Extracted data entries
····················

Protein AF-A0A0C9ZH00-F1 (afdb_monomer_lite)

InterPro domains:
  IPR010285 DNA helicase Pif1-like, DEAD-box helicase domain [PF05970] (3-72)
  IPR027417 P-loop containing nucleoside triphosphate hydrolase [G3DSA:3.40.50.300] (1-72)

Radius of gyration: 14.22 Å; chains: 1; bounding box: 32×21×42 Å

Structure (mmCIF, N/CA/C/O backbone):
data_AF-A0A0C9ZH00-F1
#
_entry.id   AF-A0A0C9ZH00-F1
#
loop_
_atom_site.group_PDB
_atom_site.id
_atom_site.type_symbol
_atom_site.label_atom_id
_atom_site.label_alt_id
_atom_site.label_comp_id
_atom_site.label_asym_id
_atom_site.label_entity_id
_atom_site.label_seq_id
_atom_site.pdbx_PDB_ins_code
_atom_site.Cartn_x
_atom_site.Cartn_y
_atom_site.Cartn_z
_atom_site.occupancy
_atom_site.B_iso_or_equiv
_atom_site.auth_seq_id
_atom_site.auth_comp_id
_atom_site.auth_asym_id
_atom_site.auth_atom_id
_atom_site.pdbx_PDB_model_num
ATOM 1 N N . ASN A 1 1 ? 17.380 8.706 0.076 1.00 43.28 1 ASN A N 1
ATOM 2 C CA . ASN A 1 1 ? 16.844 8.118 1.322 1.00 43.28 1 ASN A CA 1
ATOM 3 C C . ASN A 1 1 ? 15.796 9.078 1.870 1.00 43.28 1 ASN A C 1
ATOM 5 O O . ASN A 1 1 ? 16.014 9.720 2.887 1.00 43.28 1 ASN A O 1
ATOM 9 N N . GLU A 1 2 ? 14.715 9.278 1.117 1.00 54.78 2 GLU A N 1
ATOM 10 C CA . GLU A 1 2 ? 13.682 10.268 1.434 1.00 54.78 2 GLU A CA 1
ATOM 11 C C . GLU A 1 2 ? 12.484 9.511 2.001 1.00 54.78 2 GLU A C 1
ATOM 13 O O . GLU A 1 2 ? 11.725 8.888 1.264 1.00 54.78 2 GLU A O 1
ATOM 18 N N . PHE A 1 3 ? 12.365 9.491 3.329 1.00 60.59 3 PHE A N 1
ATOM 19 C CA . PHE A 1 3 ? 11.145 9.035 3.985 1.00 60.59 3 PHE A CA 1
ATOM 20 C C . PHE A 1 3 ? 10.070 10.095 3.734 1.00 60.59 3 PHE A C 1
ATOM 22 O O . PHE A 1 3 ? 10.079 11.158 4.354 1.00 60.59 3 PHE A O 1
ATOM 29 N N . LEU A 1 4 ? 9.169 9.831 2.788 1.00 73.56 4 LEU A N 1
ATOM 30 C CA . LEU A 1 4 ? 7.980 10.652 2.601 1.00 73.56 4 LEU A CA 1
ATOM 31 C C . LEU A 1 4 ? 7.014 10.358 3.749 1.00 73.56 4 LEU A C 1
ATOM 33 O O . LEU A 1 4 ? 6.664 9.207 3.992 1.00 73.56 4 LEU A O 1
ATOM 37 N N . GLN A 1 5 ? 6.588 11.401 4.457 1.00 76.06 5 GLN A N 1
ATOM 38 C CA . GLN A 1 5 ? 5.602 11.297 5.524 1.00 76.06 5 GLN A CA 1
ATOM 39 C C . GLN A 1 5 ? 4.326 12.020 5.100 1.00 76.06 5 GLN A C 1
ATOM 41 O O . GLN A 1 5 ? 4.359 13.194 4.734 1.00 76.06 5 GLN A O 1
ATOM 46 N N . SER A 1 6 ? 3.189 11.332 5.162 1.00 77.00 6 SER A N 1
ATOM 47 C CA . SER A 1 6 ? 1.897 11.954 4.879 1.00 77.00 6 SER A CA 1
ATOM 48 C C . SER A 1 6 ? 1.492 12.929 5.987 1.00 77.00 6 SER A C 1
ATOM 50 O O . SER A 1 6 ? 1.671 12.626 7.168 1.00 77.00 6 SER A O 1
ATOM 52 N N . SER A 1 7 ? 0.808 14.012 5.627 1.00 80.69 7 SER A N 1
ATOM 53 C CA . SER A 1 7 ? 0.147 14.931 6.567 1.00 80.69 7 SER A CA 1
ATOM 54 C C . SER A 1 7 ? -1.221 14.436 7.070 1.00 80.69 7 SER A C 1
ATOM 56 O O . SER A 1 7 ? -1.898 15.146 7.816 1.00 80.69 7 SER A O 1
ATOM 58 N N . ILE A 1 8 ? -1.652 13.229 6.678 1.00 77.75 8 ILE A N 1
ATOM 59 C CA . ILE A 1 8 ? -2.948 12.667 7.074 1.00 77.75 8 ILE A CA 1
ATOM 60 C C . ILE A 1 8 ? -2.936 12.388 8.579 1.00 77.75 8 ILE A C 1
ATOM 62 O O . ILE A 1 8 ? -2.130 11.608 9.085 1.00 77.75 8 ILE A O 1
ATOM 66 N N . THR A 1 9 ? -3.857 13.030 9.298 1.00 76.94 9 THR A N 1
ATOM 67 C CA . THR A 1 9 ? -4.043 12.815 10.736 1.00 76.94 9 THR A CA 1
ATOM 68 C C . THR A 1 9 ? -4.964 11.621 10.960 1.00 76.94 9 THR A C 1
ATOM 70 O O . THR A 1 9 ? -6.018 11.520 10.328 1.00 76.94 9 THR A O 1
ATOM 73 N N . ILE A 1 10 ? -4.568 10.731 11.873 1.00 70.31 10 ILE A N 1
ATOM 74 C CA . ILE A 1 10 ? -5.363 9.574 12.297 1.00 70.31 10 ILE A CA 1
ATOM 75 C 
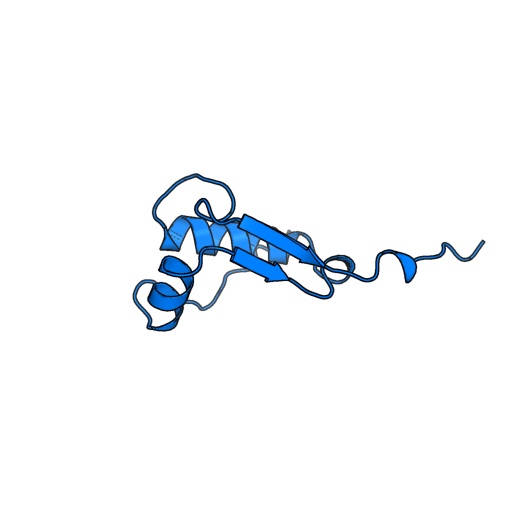C . ILE A 1 10 ? -6.641 10.101 12.975 1.00 70.31 10 ILE A C 1
ATOM 77 O O . ILE A 1 10 ? -6.547 10.926 13.881 1.00 70.31 10 ILE A O 1
ATOM 81 N N . ASN A 1 11 ? -7.815 9.622 12.544 1.00 73.12 11 ASN A N 1
ATOM 82 C CA . ASN A 1 11 ? -9.161 10.073 12.958 1.00 73.12 11 ASN A CA 1
ATOM 83 C C . ASN A 1 11 ? -9.658 11.380 12.305 1.00 73.12 11 ASN A C 1
ATOM 85 O O . ASN A 1 11 ? -10.431 12.126 12.899 1.00 73.12 11 ASN A O 1
ATOM 89 N N . SER A 1 12 ? -9.220 11.674 11.083 1.00 82.88 12 SER A N 1
ATOM 90 C CA . SER A 1 12 ? -9.870 12.674 10.228 1.00 82.88 12 SER A CA 1
ATOM 91 C C . SER A 1 12 ? -10.968 12.035 9.368 1.00 82.88 12 SER A C 1
ATOM 93 O O . SER A 1 12 ? -10.973 10.826 9.147 1.00 82.88 12 SER A O 1
ATOM 95 N N . THR A 1 13 ? -11.860 12.84
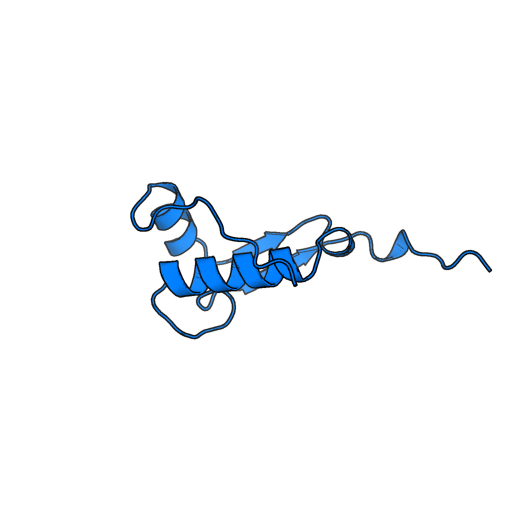3 8.794 1.00 82.38 13 THR A N 1
ATOM 96 C CA . THR A 1 13 ? -12.893 12.371 7.846 1.00 82.38 13 THR A CA 1
ATOM 97 C C . THR A 1 13 ? -12.293 11.603 6.658
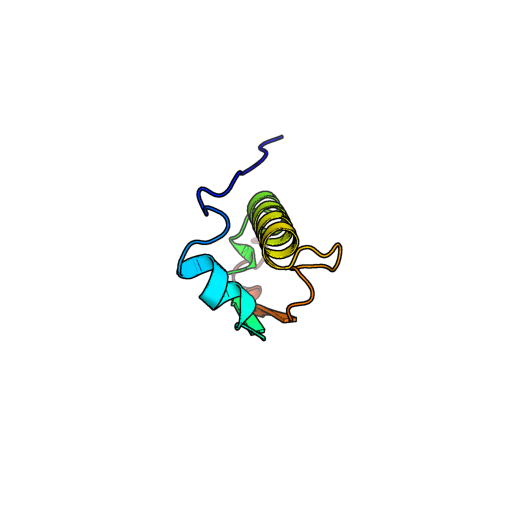 1.00 82.38 13 THR A C 1
ATOM 99 O O . THR A 1 13 ? -12.862 10.631 6.174 1.00 82.38 13 THR A O 1
ATOM 102 N N . HIS A 1 14 ? -11.085 11.976 6.222 1.00 82.38 14 HIS A N 1
ATOM 103 C CA . HIS A 1 14 ? -10.342 11.250 5.185 1.00 82.38 14 HIS A CA 1
ATOM 104 C C . HIS A 1 14 ? -9.940 9.839 5.630 1.00 82.38 14 HIS A C 1
ATOM 106 O O . HIS A 1 14 ? -9.827 8.931 4.814 1.00 82.38 14 HIS A O 1
ATOM 112 N N . THR A 1 15 ? -9.716 9.650 6.930 1.00 85.44 15 THR A N 1
ATOM 113 C CA . THR A 1 15 ? -9.334 8.360 7.510 1.00 85.44 15 THR A CA 1
ATOM 114 C C . THR A 1 15 ? -10.508 7.387 7.490 1.00 85.44 15 THR A C 1
ATOM 116 O O . THR A 1 15 ? -10.318 6.231 7.132 1.00 85.44 15 THR A O 1
ATOM 119 N N . GLU A 1 16 ? -11.714 7.866 7.807 1.00 87.38 16 GLU A N 1
ATOM 120 C CA . GLU A 1 16 ? -12.961 7.092 7.714 1.00 87.38 16 GLU A CA 1
ATOM 121 C C . GLU A 1 16 ? -13.237 6.662 6.270 1.00 87.38 16 GLU A C 1
ATOM 123 O O . GLU A 1 16 ? -13.497 5.490 6.011 1.00 87.38 16 GLU A O 1
ATOM 128 N N . LEU A 1 17 ? -13.066 7.576 5.306 1.00 87.81 17 LEU A N 1
ATOM 129 C CA . LEU A 1 17 ? -13.197 7.246 3.886 1.00 87.81 17 LEU A CA 1
ATOM 130 C C . LEU A 1 17 ? -12.216 6.143 3.472 1.00 87.81 17 LEU A C 1
ATOM 132 O O . LEU A 1 17 ? -12.598 5.191 2.791 1.00 87.81 17 LEU A O 1
ATOM 136 N N . ILE A 1 18 ? -10.953 6.247 3.895 1.00 86.81 18 ILE A N 1
ATOM 137 C CA . ILE A 1 18 ? -9.955 5.217 3.609 1.00 86.81 18 ILE A CA 1
ATOM 138 C C . ILE A 1 18 ? -10.367 3.900 4.265 1.00 86.81 18 ILE A C 1
ATOM 140 O O . ILE A 1 18 ? -10.285 2.880 3.596 1.00 86.81 18 ILE A O 1
ATOM 144 N N . GLN A 1 19 ? -10.854 3.892 5.510 1.00 87.94 19 GLN A N 1
ATOM 145 C CA . GLN A 1 19 ? -11.311 2.675 6.193 1.00 87.94 19 GLN A CA 1
ATOM 146 C C . GLN A 1 19 ? -12.431 1.960 5.428 1.00 87.94 19 GLN A C 1
ATOM 148 O O . GLN A 1 19 ? -12.285 0.766 5.169 1.00 87.94 19 GLN A O 1
ATOM 153 N N . GLU A 1 20 ? -13.452 2.692 4.981 1.00 89.25 20 GLU A N 1
ATOM 154 C CA . GLU A 1 20 ? -14.578 2.169 4.187 1.00 89.25 20 GLU A CA 1
ATOM 155 C C . GLU A 1 20 ? -14.172 1.749 2.760 1.00 89.25 20 GLU A C 1
ATOM 157 O O . GLU A 1 20 ? -14.807 0.904 2.125 1.00 89.25 20 GLU A O 1
ATOM 162 N N . THR A 1 21 ? -13.082 2.310 2.230 1.00 89.44 21 THR A N 1
ATOM 163 C CA . THR A 1 21 ? -12.605 1.991 0.881 1.00 89.44 21 THR A CA 1
ATOM 164 C C . THR A 1 21 ? -12.140 0.536 0.794 1.00 89.44 21 THR A C 1
ATOM 166 O O . THR A 1 21 ? -11.220 0.118 1.498 1.00 89.44 21 THR A O 1
ATOM 169 N N . SER A 1 22 ? -12.730 -0.226 -0.128 1.00 87.94 22 SER A N 1
ATOM 170 C CA . SER A 1 22 ? -12.343 -1.618 -0.420 1.00 87.94 22 SER A CA 1
ATOM 171 C C . SER A 1 22 ? -11.327 -1.741 -1.567 1.00 87.94 22 SER A C 1
ATOM 173 O O . SER A 1 22 ? -10.586 -2.723 -1.639 1.00 87.94 22 SER A O 1
ATOM 175 N N . LEU A 1 23 ? -11.281 -0.741 -2.454 1.00 90.19 23 LEU A N 1
ATOM 176 C CA . LEU A 1 23 ? -10.471 -0.732 -3.671 1.00 90.19 23 LEU A CA 1
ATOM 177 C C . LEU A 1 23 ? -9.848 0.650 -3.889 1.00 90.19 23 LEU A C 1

····················

How to complete this task »
With the line that has "ATOM 163 C CA" as the first and the line that has "ATOM 175 N N" as the last, repeat exactly that run of lines above and no more.

Output for this task »
ATOM 163 C CA . THR A 1 21 ? -12.605 1.991 0.881 1.00 89.44 21 THR A CA 1
ATOM 164 C C . THR A 1 21 ? -12.140 0.536 0.794 1.00 89.44 21 THR A C 1
ATOM 166 O O . THR A 1 21 ? -11.220 0.118 1.498 1.00 89.44 21 THR A O 1
ATOM 169 N N . SER A 1 22 ? -12.730 -0.226 -0.128 1.00 87.94 22 SER A N 1
ATOM 170 C CA . SER A 1 22 ? -12.343 -1.618 -0.420 1.00 87.94 22 SER A CA 1
ATOM 171 C C . SER A 1 22 ? -11.327 -1.741 -1.567 1.00 87.94 22 SER A C 1
ATOM 173 O O . SER A 1 22 ? -10.586 -2.723 -1.639 1.00 87.94 22 SER A O 1
ATOM 175 N N . LEU A 1 23 ? -11.281 -0.741 -2.454 1.00 90.19 23 LEU A N 1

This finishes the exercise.